*Problem*
Given the entries below, would you transcribe exactly the lines starting at the one with "ATOM 299 O O" and ending at the one with "ATOM 309 N N", both kept, pictures omitted, nothing extra?

*Material to process*
- - - -
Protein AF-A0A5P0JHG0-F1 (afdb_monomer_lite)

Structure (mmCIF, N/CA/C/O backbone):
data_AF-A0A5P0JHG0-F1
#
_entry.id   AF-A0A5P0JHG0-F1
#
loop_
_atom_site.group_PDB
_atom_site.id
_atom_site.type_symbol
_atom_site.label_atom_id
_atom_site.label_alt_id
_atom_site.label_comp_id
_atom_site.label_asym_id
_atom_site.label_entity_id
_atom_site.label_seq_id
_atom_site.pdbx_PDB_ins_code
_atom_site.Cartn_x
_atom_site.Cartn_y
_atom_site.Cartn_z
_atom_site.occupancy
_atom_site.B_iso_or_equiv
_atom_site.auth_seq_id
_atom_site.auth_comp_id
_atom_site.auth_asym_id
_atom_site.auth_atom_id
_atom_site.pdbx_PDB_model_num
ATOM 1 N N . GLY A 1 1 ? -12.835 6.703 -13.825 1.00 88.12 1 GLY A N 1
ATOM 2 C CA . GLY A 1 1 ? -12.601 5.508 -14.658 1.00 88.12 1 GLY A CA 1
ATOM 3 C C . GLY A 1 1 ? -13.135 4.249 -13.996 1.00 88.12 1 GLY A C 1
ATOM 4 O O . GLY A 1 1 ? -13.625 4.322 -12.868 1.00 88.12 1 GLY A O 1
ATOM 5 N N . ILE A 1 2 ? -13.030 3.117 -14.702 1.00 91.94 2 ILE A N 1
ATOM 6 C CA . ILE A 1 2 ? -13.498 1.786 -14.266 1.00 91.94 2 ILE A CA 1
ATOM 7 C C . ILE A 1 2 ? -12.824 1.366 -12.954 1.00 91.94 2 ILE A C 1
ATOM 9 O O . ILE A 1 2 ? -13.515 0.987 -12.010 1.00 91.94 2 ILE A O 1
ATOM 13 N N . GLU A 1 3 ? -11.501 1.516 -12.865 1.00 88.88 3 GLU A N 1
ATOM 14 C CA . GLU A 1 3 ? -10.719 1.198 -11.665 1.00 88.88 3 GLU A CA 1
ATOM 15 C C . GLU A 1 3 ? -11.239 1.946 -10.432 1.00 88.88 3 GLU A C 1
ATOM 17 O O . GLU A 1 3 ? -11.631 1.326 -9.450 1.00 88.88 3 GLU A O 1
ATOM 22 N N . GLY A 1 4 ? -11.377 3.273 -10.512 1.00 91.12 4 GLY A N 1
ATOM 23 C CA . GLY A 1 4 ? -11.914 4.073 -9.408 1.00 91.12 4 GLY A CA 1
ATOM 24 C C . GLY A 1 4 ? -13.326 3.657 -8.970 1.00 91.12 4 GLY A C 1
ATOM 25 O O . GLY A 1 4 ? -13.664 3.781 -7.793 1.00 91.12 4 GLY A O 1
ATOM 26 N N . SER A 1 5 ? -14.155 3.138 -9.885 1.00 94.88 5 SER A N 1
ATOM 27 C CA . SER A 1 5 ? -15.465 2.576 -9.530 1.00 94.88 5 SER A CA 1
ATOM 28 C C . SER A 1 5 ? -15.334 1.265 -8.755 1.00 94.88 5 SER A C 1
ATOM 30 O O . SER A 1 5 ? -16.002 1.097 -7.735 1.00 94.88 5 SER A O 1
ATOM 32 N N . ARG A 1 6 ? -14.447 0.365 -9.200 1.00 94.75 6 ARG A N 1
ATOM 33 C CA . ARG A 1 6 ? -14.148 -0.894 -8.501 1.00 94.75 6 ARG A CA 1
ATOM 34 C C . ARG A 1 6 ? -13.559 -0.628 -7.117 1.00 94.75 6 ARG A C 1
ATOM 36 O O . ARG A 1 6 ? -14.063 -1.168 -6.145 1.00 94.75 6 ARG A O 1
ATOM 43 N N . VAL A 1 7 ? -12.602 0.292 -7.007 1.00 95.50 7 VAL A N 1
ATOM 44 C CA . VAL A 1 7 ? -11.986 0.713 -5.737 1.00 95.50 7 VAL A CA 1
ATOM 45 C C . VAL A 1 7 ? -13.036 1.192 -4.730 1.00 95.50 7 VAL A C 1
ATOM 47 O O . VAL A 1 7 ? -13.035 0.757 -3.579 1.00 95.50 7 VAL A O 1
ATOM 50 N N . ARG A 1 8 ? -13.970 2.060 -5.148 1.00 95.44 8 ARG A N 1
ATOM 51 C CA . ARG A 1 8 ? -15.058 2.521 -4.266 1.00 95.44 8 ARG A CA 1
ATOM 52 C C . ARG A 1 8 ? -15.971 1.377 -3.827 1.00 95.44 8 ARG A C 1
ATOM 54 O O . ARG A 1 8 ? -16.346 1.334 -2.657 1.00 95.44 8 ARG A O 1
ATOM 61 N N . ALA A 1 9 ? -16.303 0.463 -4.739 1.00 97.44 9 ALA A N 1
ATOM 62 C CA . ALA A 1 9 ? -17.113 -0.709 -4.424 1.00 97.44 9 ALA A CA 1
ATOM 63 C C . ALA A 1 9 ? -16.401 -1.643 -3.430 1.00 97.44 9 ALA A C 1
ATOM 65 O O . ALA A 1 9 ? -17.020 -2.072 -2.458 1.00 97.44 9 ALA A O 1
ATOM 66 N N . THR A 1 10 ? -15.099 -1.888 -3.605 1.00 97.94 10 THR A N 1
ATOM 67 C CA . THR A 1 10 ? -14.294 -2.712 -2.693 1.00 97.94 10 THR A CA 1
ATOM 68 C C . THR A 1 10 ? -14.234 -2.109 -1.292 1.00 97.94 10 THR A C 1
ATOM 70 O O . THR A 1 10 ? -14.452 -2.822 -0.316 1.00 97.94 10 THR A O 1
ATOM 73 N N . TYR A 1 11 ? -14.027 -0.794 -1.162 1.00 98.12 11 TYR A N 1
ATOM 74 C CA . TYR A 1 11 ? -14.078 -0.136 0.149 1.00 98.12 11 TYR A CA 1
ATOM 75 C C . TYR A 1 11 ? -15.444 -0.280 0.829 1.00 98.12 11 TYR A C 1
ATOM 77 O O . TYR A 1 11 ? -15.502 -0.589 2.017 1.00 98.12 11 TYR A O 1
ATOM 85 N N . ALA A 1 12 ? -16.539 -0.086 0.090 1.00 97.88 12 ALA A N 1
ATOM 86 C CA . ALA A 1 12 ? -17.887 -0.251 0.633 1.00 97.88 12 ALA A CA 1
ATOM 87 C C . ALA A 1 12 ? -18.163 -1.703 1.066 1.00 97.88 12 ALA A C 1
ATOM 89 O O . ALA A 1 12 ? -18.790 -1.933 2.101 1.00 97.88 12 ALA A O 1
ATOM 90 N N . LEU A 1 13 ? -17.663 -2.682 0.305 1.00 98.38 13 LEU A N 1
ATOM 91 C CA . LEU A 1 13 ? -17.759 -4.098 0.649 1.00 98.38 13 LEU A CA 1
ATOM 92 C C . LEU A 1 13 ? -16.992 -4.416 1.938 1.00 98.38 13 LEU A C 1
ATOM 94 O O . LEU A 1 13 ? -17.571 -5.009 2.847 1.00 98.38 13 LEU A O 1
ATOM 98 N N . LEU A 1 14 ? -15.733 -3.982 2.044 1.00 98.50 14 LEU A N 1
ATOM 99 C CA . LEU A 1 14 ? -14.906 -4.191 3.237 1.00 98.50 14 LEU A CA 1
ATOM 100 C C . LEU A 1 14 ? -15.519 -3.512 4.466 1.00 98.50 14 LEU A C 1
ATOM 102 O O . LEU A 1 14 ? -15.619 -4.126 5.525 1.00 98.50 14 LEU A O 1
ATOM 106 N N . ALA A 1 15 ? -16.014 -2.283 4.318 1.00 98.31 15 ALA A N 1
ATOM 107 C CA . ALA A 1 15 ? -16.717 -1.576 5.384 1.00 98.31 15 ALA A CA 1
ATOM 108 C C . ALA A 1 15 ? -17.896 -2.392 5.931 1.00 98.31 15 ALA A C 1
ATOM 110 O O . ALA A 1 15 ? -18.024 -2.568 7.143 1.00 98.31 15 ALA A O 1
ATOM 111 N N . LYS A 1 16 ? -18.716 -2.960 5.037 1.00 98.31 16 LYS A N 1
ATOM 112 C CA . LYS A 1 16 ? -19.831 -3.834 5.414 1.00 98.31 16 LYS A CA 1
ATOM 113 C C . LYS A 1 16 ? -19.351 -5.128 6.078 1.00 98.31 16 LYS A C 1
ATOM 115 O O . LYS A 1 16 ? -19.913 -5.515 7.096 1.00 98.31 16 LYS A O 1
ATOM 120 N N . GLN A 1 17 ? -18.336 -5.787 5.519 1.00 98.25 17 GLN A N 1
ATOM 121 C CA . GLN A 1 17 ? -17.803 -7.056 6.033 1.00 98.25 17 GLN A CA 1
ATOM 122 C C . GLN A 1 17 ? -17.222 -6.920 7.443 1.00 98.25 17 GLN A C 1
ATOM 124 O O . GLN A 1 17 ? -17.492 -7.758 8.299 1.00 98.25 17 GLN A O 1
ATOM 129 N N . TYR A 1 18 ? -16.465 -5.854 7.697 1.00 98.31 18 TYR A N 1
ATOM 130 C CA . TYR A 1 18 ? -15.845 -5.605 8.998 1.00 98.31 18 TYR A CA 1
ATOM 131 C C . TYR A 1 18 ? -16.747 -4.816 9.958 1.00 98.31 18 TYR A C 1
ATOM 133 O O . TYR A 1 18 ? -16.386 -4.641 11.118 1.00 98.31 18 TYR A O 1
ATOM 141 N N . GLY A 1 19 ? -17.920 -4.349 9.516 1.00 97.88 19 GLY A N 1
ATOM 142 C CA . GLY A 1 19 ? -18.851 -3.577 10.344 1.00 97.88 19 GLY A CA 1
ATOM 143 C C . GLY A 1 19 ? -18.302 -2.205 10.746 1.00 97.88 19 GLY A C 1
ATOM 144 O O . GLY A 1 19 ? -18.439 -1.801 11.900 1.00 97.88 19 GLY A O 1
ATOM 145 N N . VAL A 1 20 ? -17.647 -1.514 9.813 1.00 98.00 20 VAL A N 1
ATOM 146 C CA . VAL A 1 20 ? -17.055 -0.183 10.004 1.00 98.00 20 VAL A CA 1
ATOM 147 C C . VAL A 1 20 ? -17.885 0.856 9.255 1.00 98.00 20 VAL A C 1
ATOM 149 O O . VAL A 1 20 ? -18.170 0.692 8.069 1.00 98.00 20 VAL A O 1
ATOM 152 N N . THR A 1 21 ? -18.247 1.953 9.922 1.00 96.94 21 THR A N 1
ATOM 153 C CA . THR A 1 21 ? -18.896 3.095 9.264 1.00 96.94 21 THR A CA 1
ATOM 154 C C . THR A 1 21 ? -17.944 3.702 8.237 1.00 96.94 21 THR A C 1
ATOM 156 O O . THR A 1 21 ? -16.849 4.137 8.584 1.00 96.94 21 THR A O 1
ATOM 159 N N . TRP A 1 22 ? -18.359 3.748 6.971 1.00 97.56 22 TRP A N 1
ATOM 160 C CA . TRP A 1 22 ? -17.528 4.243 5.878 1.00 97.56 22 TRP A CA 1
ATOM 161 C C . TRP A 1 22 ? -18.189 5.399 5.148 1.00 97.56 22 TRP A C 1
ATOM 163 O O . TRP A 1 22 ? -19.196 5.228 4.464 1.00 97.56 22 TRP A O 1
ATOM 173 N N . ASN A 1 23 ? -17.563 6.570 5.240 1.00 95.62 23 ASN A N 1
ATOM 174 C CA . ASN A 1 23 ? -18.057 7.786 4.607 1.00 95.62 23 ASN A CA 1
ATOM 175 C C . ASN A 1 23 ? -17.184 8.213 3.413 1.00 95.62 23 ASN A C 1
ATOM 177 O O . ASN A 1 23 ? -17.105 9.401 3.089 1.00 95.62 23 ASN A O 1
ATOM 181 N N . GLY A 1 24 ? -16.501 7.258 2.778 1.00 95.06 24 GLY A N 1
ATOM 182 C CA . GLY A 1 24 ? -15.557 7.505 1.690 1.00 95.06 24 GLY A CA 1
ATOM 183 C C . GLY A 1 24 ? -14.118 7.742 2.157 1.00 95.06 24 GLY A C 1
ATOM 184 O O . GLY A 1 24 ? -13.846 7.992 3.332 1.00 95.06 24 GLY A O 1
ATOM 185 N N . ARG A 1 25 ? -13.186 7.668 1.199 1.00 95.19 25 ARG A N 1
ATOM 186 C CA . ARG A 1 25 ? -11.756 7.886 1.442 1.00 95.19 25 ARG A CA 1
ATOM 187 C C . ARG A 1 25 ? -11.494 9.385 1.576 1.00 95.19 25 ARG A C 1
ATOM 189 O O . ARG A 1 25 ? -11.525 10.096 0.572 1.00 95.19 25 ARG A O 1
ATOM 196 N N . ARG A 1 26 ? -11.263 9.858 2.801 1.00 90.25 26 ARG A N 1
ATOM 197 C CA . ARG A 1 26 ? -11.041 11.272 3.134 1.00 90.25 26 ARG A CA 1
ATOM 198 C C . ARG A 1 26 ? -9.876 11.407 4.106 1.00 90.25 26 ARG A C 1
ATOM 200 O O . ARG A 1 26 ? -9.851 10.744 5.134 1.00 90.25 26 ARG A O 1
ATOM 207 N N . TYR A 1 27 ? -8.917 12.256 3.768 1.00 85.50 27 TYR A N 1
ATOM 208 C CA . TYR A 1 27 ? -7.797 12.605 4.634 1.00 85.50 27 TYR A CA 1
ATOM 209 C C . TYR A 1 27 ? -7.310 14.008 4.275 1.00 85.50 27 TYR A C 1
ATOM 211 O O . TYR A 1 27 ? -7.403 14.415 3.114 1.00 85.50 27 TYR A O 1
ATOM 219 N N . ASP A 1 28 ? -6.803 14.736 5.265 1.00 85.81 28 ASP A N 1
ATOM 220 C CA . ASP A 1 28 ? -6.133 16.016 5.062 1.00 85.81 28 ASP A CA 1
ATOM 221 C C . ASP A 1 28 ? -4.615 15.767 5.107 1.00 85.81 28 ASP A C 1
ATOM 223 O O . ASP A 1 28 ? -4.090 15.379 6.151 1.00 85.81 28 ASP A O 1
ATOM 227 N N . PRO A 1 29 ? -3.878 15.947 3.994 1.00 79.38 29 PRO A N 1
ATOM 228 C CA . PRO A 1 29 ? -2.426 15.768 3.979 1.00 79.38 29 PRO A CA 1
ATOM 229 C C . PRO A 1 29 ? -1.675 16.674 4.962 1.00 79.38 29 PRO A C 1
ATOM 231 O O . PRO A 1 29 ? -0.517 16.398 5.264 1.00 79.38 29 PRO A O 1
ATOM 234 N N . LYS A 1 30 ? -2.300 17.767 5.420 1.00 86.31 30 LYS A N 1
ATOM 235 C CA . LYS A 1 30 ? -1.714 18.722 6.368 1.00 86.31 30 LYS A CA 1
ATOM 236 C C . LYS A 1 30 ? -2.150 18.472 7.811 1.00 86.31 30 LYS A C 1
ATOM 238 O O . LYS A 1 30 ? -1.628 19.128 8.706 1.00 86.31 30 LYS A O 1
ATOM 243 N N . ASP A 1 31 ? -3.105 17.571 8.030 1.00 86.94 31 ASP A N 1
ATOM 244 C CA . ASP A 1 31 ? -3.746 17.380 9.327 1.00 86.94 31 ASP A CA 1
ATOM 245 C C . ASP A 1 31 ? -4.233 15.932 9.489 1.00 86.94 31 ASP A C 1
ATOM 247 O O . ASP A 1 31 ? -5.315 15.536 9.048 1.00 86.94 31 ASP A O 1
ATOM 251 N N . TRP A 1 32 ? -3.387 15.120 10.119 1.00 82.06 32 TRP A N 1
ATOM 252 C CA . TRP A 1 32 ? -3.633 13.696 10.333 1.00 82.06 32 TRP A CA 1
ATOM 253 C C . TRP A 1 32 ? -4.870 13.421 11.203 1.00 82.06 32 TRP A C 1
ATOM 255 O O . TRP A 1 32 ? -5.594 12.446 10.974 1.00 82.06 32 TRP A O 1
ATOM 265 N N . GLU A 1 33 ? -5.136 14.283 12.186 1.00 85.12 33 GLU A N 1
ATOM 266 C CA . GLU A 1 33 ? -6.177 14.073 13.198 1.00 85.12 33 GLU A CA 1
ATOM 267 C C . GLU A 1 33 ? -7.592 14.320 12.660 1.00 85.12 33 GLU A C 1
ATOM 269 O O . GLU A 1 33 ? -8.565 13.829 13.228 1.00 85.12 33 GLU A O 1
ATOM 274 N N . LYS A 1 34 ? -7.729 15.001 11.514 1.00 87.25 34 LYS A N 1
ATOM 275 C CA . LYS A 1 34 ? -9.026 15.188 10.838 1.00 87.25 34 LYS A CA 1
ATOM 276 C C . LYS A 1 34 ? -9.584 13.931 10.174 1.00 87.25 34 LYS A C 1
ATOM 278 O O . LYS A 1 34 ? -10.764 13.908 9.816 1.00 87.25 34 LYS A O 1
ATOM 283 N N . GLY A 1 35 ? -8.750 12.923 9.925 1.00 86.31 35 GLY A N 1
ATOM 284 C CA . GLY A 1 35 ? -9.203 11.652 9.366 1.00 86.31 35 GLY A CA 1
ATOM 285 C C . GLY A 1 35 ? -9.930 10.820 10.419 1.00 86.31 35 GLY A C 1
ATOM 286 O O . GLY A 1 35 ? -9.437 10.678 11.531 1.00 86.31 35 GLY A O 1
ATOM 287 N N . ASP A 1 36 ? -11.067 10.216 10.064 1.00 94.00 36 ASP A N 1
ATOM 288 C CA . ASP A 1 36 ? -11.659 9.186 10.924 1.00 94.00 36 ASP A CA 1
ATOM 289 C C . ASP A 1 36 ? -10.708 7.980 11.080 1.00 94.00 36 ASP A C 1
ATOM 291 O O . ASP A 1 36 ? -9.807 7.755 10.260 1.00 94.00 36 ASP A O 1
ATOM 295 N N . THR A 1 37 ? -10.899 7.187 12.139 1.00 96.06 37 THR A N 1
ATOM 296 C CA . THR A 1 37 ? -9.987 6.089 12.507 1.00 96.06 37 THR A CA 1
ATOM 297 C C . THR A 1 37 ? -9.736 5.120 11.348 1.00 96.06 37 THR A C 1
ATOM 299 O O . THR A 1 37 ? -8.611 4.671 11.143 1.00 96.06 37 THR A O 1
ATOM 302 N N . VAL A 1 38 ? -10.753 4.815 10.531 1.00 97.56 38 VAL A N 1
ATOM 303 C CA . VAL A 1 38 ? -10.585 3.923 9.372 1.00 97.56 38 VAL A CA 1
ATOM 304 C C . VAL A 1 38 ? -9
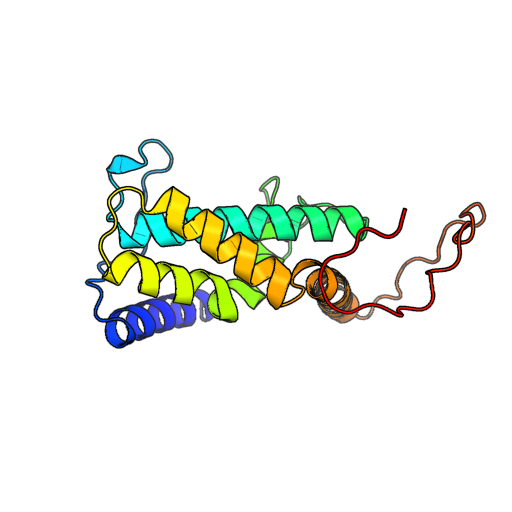.728 4.561 8.282 1.00 97.56 38 VAL A C 1
ATOM 306 O O . VAL A 1 38 ? -8.858 3.890 7.721 1.00 97.56 38 VAL A O 1
ATOM 309 N N . ASN A 1 39 ? -9.894 5.856 8.005 1.00 97.50 39 ASN A N 1
ATOM 310 C CA . ASN A 1 39 ? -9.031 6.553 7.063 1.00 97.50 39 ASN A CA 1
ATOM 311 C C . ASN A 1 39 ? -7.588 6.671 7.573 1.00 97.50 39 ASN A C 1
ATOM 313 O O . ASN A 1 39 ? -6.669 6.514 6.763 1.00 97.50 39 ASN A O 1
ATOM 317 N N . GLN A 1 40 ? -7.377 6.877 8.874 1.00 96.56 40 GLN A N 1
ATOM 318 C CA . GLN A 1 40 ? -6.046 6.840 9.491 1.00 96.56 40 GLN A CA 1
ATOM 319 C C . GLN A 1 40 ? -5.404 5.454 9.345 1.00 96.56 40 GLN A C 1
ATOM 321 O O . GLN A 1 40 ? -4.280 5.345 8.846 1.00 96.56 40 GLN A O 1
- - - -
*Response for this exercise*
ATOM 299 O O . THR A 1 37 ? -8.611 4.671 11.143 1.00 96.06 37 THR A O 1
ATOM 302 N N . VAL A 1 38 ? -10.753 4.815 10.531 1.00 97.56 38 VAL A N 1
ATOM 303 C CA . VAL A 1 38 ? -10.585 3.923 9.372 1.00 97.56 38 VAL A CA 1
ATOM 304 C C . VAL A 1 38 ? -9
.728 4.561 8.282 1.00 97.56 38 VAL A C 1
ATOM 306 O O . VAL A 1 38 ? -8.858 3.890 7.721 1.00 97.56 38 VAL A O 1
ATOM 309 N N . ASN A 1 39 ? -9.894 5.856 8.005 1.00 97.50 39 ASN A N 1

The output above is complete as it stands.